1. Introduction

Hollow-core optical fiber (HCF) technology has advanced rapidly in the recent years and has become a promising alternative to the ubiquitous standard single-mode fibers (SSMFs). The latest low-loss HCF record of 0.174 dB/km was achieved using double nested antiresonant nodeless fiber (DNANF) [1], which is a significant improvement over nested antiresonant nodeless fiber (NANFs, 0.28 dB/km [2] in 2020 and 0.22 dB/km [3] in 2021). More importantly, this value is at parity with state-of-the-art Ge-doped SSMFs and it is only 0.03 dB away from the state-of-the-art attenuation in Ge-free silica-core optical fiber ($\sim$ 0.142 dB/km at 1550 nm) [4]. Encouraged by this impressive progress, the commercialization of the HCF technology has reached early-stage implementation. For example, transmission of 400 Gbit/s over >1000 km of cabled-NANFs in a recirculating loop was recently reported [5].

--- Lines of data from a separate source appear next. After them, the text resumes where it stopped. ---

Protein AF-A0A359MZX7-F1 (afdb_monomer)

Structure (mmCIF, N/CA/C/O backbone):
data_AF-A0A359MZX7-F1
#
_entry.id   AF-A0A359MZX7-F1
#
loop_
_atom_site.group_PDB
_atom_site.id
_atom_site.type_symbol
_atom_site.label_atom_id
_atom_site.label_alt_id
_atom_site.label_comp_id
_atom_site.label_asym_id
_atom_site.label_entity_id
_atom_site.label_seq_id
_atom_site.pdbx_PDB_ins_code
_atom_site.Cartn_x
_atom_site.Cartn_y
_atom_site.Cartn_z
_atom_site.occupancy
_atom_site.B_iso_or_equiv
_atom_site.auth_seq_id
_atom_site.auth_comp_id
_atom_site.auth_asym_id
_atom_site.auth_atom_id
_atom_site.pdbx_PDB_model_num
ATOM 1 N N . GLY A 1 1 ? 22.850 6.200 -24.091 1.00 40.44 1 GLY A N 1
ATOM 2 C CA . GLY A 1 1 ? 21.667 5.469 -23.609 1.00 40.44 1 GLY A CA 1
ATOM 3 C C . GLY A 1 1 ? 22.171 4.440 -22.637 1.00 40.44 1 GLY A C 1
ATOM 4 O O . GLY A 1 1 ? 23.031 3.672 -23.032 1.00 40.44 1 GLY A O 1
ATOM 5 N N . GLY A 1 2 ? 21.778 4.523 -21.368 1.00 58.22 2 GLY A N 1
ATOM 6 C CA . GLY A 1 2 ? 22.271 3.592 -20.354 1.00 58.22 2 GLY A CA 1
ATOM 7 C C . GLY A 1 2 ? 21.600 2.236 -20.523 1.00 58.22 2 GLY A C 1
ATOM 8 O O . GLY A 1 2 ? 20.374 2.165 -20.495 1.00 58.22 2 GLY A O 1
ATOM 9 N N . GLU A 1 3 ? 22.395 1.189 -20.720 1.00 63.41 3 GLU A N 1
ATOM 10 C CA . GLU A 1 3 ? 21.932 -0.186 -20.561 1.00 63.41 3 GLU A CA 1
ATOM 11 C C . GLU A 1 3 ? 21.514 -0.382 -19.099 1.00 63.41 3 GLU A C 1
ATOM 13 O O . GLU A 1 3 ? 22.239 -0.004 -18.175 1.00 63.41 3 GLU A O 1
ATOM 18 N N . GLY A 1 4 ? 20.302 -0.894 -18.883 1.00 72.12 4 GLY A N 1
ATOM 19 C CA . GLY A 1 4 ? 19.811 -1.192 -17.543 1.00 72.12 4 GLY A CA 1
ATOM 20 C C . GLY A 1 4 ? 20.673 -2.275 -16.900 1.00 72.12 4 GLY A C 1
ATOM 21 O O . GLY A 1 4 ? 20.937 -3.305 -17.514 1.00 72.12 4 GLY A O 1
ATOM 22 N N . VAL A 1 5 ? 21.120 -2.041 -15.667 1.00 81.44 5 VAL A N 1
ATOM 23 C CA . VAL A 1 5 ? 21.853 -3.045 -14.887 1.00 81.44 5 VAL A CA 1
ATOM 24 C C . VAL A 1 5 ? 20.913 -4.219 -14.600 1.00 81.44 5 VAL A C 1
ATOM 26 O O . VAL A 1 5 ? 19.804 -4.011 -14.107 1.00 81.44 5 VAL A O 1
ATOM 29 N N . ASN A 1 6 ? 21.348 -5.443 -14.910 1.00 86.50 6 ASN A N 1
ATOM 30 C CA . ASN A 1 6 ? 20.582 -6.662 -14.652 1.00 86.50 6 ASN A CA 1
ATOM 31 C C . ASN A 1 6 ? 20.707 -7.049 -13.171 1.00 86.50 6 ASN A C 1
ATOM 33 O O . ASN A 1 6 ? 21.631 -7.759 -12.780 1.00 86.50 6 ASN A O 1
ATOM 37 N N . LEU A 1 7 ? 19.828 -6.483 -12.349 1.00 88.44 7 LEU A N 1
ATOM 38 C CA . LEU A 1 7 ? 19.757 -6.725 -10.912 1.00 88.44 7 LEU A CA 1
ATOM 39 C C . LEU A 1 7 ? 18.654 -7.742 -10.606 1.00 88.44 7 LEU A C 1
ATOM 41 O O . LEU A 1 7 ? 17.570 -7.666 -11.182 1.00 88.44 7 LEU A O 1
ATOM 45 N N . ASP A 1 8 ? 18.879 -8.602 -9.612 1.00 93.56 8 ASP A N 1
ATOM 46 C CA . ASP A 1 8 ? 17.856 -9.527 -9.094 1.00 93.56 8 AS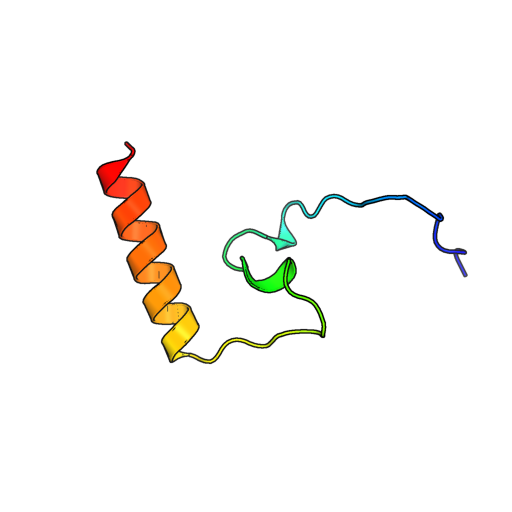P A CA 1
ATOM 47 C C . A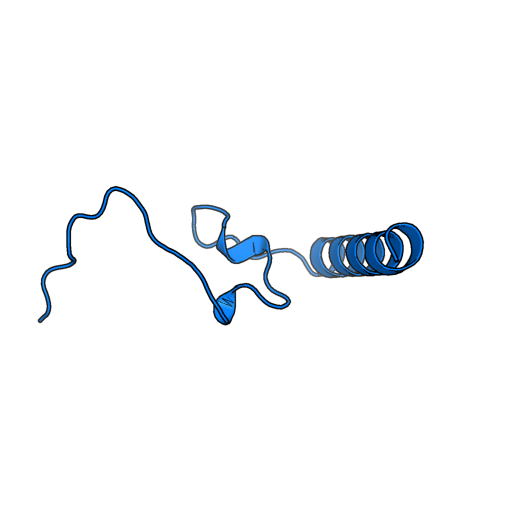SP A 1 8 ? 16.725 -8.809 -8.330 1.00 93.56 8 ASP A C 1
ATOM 49 O O . ASP A 1 8 ? 15.704 -9.405 -7.987 1.00 93.56 8 ASP A O 1
ATOM 53 N N . GLY A 1 9 ? 16.896 -7.514 -8.047 1.00 90.06 9 GLY A N 1
ATOM 54 C CA . GLY A 1 9 ? 15.907 -6.693 -7.364 1.00 90.06 9 GLY A CA 1
ATOM 55 C C . GLY A 1 9 ? 16.289 -5.218 -7.307 1.00 90.06 9 GLY A C 1
ATOM 56 O O . GLY A 1 9 ? 17.413 -4.818 -7.609 1.00 90.06 9 GLY A O 1
ATOM 57 N N . PHE A 1 10 ? 15.330 -4.391 -6.900 1.00 91.12 10 PHE A N 1
ATOM 58 C CA . PHE A 1 10 ? 15.503 -2.950 -6.748 1.00 91.12 10 PHE A CA 1
ATOM 59 C C . PHE A 1 10 ? 14.747 -2.439 -5.520 1.00 91.12 10 PHE A C 1
ATOM 61 O O . PHE A 1 10 ? 13.845 -3.095 -5.002 1.00 91.12 10 PHE A O 1
ATOM 68 N N . MET A 1 11 ? 15.115 -1.246 -5.051 1.00 94.19 11 MET A N 1
ATOM 69 C CA . MET A 1 11 ? 14.486 -0.592 -3.905 1.00 94.19 11 MET A CA 1
ATOM 70 C C . MET A 1 11 ? 13.743 0.666 -4.354 1.00 94.19 11 MET A C 1
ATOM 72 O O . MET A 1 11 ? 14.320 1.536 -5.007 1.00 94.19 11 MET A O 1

However, the lack of HCF-based components has been a long-standing challenge when it comes to all-fiber integration and HCF-based networks. In order to enable widespread applications of HCFs, HCF-based couplers, filters, wavelength multiplexers, isolators and other functional components are needed. Furthermore, the HCF-based components should maintain the HCF advantages, i.e. low signal latency [6], low nonlinearity [7], low thermal sensitivity [8] and high damage threshold [9].

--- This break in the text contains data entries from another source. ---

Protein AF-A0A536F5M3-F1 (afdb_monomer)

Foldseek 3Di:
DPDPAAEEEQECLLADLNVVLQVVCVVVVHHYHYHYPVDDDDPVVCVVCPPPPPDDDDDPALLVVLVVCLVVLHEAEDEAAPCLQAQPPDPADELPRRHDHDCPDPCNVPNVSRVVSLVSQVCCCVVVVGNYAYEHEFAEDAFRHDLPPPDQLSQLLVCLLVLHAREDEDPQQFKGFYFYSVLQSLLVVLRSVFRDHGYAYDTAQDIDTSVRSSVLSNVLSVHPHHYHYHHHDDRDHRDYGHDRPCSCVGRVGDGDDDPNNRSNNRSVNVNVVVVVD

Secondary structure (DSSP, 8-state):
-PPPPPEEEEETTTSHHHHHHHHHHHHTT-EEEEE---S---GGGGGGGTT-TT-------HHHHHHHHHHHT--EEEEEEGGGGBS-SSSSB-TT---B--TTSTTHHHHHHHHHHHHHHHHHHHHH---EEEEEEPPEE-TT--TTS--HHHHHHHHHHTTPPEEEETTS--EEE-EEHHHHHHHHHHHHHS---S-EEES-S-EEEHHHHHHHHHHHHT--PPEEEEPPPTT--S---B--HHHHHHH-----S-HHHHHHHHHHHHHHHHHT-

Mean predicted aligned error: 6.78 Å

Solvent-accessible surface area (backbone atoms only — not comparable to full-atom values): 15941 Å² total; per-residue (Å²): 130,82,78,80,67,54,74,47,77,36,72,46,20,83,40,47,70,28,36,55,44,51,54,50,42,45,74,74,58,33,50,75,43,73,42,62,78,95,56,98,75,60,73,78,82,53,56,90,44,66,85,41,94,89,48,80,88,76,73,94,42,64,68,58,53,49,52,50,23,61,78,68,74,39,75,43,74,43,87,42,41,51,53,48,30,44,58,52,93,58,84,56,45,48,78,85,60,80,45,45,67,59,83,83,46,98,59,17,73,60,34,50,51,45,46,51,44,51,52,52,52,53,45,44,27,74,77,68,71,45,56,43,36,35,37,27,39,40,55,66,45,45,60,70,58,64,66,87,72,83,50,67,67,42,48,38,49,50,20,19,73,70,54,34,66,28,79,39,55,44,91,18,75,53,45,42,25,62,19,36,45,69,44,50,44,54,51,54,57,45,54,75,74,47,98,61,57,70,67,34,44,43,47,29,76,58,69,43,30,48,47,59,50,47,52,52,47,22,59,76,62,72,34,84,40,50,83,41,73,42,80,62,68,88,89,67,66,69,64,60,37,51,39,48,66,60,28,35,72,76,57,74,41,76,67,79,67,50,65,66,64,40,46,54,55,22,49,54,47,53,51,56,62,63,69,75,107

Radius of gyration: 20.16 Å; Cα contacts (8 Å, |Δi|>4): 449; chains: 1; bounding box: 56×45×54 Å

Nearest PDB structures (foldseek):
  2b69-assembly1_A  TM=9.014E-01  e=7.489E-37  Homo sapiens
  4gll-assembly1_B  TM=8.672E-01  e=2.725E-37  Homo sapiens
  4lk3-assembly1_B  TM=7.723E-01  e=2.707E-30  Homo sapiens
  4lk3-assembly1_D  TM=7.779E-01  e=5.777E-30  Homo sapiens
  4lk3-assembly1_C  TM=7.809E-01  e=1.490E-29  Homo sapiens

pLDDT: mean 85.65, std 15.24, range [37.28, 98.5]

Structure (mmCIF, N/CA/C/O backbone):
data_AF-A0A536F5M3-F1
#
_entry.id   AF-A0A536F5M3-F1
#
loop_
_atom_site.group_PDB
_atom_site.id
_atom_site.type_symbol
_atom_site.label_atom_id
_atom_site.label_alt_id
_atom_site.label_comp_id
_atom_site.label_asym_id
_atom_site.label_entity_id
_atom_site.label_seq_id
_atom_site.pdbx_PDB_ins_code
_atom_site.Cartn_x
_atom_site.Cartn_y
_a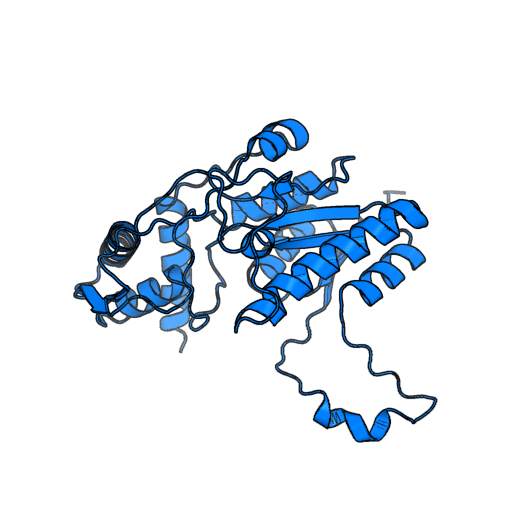tom_site.Cartn_z
_atom_site.occupancy
_atom_site.B_iso_or_equiv
_atom_site.auth_seq_id
_atom_site.auth_comp_id
_atom_site.auth_asym_id
_atom_site.auth_atom_id
_atom_site.pdbx_PDB_model_num
ATOM 1 N N . MET A 1 1 ? 0.783 -24.316 -30.747 1.00 49.03 1 MET A N 1
ATOM 2 C CA . MET A 1 1 ? 0.979 -24.550 -29.298 1.00 49.03 1 MET A CA 1
ATOM 3 C C . MET A 1 1 ? 0.545 -23.277 -28.580 1.00 49.03 1 MET A C 1
ATOM 5 O O . MET A 1 1 ? 0.949 -22.221 -29.058 1.00 49.03 1 MET A O 1
ATOM 9 N N . PRO A 1 2 ? -0.306 -23.318 -27.540 1.00 57.06 2 PRO A N 1
ATOM 10 C CA . PRO A 1 2 ? -0.639 -22.107 -26.792 1.00 57.06 2 PRO A CA 1
ATOM 11 C C . PRO A 1 2 ? 0.634 -21.519 -26.168 1.00 57.06 2 PRO A C 1
ATOM 13 O O . PRO A 1 2 ? 1.537 -22.268 -25.786 1.00 57.06 2 PRO A O 1
ATOM 16 N N . LEU A 1 3 ? 0.721 -20.187 -26.107 1.00 56.53 3 LEU A N 1
ATOM 17 C CA . LEU A 1 3 ? 1.827 -19.508 -25.432 1.00 56.53 3 LEU A CA 1
ATOM 18 C C . LEU A 1 3 ? 1.911 -20.004 -23.978 1.00 56.53 3 LEU A C 1
ATOM 20 O O . LEU A 1 3 ? 0.869 -20.200 -23.346 1.00 56.53 3 LEU A O 1
ATOM 24 N N . PRO A 1 4 ? 3.120 -20.223 -23.435 1.00 64.19 4 PRO A N 1
ATOM 25 C CA . PRO A 1 4 ? 3.258 -20.614 -22.041 1.00 64.19 4 PRO A CA 1
ATOM 26 C C . PRO A 1 4 ? 2.634 -19.540 -21.133 1.00 64.19 4 PRO A C 1
ATOM 28 O O . PRO A 1 4 ? 2.757 -18.347 -21.431 1.00 64.19 4 PRO A O 1
ATOM 31 N N . PRO A 1 5 ? 1.976 -19.935 -20.027 1.00 73.06 5 PRO A N 1
ATOM 32 C CA . PRO A 1 5 ? 1.330 -18.987 -19.128 1.00 73.06 5 PRO A CA 1
ATOM 33 C C . PRO A 1 5 ? 2.356 -17.995 -18.576 1.00 73.06 5 PRO A C 1
ATOM 35 O O . PRO A 1 5 ? 3.495 -18.368 -18.260 1.00 73.06 5 PRO A O 1
ATOM 38 N N . ARG A 1 6 ? 1.947 -16.728 -18.446 1.00 87.94 6 ARG A N 1
ATOM 39 C CA . ARG A 1 6 ? 2.778 -15.679 -17.843 1.00 87.94 6 ARG A CA 1
ATOM 40 C C . ARG A 1 6 ? 3.171 -16.090 -16.425 1.00 87.94 6 ARG A C 1
ATOM 42 O O . ARG A 1 6 ? 2.422 -16.777 -15.730 1.00 87.94 6 ARG A O 1
ATOM 49 N N . ARG A 1 7 ? 4.374 -15.705 -15.998 1.00 89.88 7 ARG A N 1
ATOM 50 C CA . ARG A 1 7 ? 4.939 -16.099 -14.701 1.00 89.88 7 ARG A CA 1
ATOM 51 C C . ARG A 1 7 ? 5.229 -14.862 -13.870 1.00 89.88 7 ARG A C 1
ATOM 53 O O . ARG A 1 7 ? 5.908 -13.962 -14.353 1.00 89.88 7 ARG A O 1
ATOM 60 N N . ALA A 1 8 ? 4.773 -14.857 -12.623 1.00 87.94 8 ALA A N 1
ATOM 61 C CA . ALA A 1 8 ? 5.058 -13.798 -11.662 1.00 87.94 8 ALA A CA 1
ATOM 62 C C . ALA A 1 8 ? 5.781 -14.359 -10.435 1.00 87.94 8 ALA A C 1
ATOM 64 O O . ALA A 1 8 ? 5.484 -15.462 -9.973 1.00 87.94 8 ALA A O 1
ATOM 65 N N . VAL A 1 9 ? 6.714 -13.576 -9.897 1.00 86.44 9 VAL A N 1
ATOM 66 C CA . VAL A 1 9 ? 7.268 -13.772 -8.555 1.00 86.44 9 VAL A CA 1
ATOM 67 C C . VAL A 1 9 ? 6.732 -12.641 -7.689 1.00 86.44 9 VAL A C 1
ATOM 69 O O . VAL A 1 9 ? 6.950 -11.477 -8.017 1.00 86.44 9 VAL A O 1
ATOM 72 N N . VAL A 1 10 ? 6.039 -12.973 -6.603 1.00 77.44 10 VAL A N 1
ATOM 73 C CA . VAL A 1 10 ? 5.507 -11.986 -5.654 1.00 77.44 10 VAL A CA 1
ATOM 74 C C . VAL A 1 10 ? 6.287 -12.108 -4.353 1.00 77.44 10 VAL A C 1
ATOM 76 O O . VAL A 1 10 ? 6.131 -13.083 -3.614 1.00 77.44 10 VAL A O 1
ATOM 79 N N . THR A 1 11 ? 7.152 -11.129 -4.085 1.00 83.25 11 THR A N 1
ATOM 80 C CA . THR A 1 11 ? 7.863 -11.029 -2.807 1.00 83.25 11 THR A CA 1
ATOM 81 C C . THR A 1 11 ? 6.948 -10.415 -1.746 1.00 83.25 11 THR A C 1
ATOM 83 O O . THR A 1 11 ? 6.190 -9.488 -2.032 1.00 83.25 11 THR A O 1
ATOM 86 N N . GLY A 1 12 ? 6.965 -10.952 -0.524 1.00 70.38 12 GLY A N 1
ATOM 87 C CA . GLY A 1 12 ? 5.970 -10.593 0.494 1.00 70.38 12 GLY A CA 1
ATOM 88 C C . GLY A 1 12 ? 4.562 -11.112 0.164 1.00 70.38 12 GLY A C 1
ATOM 89 O O . GLY A 1 12 ? 3.563 -10.535 0.605 1.00 70.38 12 GLY A O 1
ATOM 90 N N . GLY A 1 13 ? 4.467 -12.154 -0.671 1.00 65.56 13 GLY A N 1
ATOM 91 C CA . GLY A 1 13 ? 3.208 -12.675 -1.204 1.00 65.56 13 GLY A CA 1
ATOM 92 C C . GLY A 1 13 ? 2.281 -13.305 -0.159 1.00 65.56 13 GLY A C 1
ATOM 93 O O . GLY A 1 13 ? 1.103 -13.490 -0.450 1.00 65.56 13 GLY A O 1
ATOM 94 N N . ALA A 1 14 ? 2.769 -13.595 1.053 1.00 67.12 14 ALA A N 1
ATOM 95 C CA . ALA A 1 14 ? 1.937 -14.054 2.169 1.00 67.12 14 ALA A CA 1
ATOM 96 C C . ALA A 1 14 ? 1.432 -12.892 3.051 1.00 67.12 14 ALA A C 1
ATOM 98 O O . ALA A 1 14 ? 0.668 -13.103 3.994 1.00 67.12 14 ALA A O 1
ATOM 99 N N . GLY A 1 15 ? 1.850 -11.656 2.760 1.00 68.69 15 GLY A N 1
ATOM 100 C CA . GLY A 1 15 ? 1.361 -10.450 3.418 1.00 68.69 15 GLY A CA 1
ATOM 101 C C . GLY A 1 15 ? -0.039 -10.033 2.960 1.00 68.69 15 GLY A C 1
ATOM 102 O O . GLY A 1 15 ? -0.617 -10.602 2.037 1.00 68.69 15 GLY A O 1
ATOM 103 N N . PHE A 1 16 ? -0.570 -8.976 3.587 1.00 82.25 16 PHE A N 1
ATOM 104 C CA . PHE A 1 16 ? -1.891 -8.419 3.272 1.00 82.25 16 PHE A CA 1
ATOM 105 C C . PHE A 1 16 ? -2.052 -8.158 1.765 1.00 82.25 16 PHE A C 1
ATOM 107 O O . PHE A 1 16 ? -2.773 -8.892 1.103 1.00 82.25 16 PHE A O 1
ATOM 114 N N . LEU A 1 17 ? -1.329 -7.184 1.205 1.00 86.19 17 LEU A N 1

To date, most of the research has focused on HCF-based couplers [10–12]. The first hollow-core air-gap antiresonant fiber coupler was demonstrated in 2017 [10], which utilised a dual hollow-core antiresonant fiber structure. Energy transfer was realized between the cores in a sinusoidal pattern along the fiber. The coupling strength can be adjusted by tuning the core diameter and air-gap width. Apart from HCF-based coupler, other HCF-based devices are also under exploration. An HCF-based filter was firstly introduced in 2018 [13], where an antiresonant fiber was heated with a CO$_2$ laser, which reshaped the fiber structure and resulted in a change in the thickness of the capillary wall, leading to new transmission bands. Nevertheless, this method required delicate control of power and tension to ensure symmetrical heating without any twists or fiber stretching. This method also lacked the possibility of filter tuning.

An alternative approach to HCF-based components is exploiting directly the SSMF-HCF interconnection which is inevitable in the majority of fiber-optic systems. To provide such a component based on the SSMF-HCF interconnection, an interesting solution was presented in [14] where micro-lensed optics were used to expand, collimate and refocus the beam from SSMF to HCF, thus forming an air gap. The key advantage of this interconnection approach was the possibility to insert optical elements in the air gap and the flexibility of realizing various functions based on the requirements. Functional components such as an HCF-based isolator were demonstrated, with a total loss of 1.5 dB (including 0.53 dB insertion loss when there are no functional elements in the gap, and 0.97 dB additional loss introduced by the isolator).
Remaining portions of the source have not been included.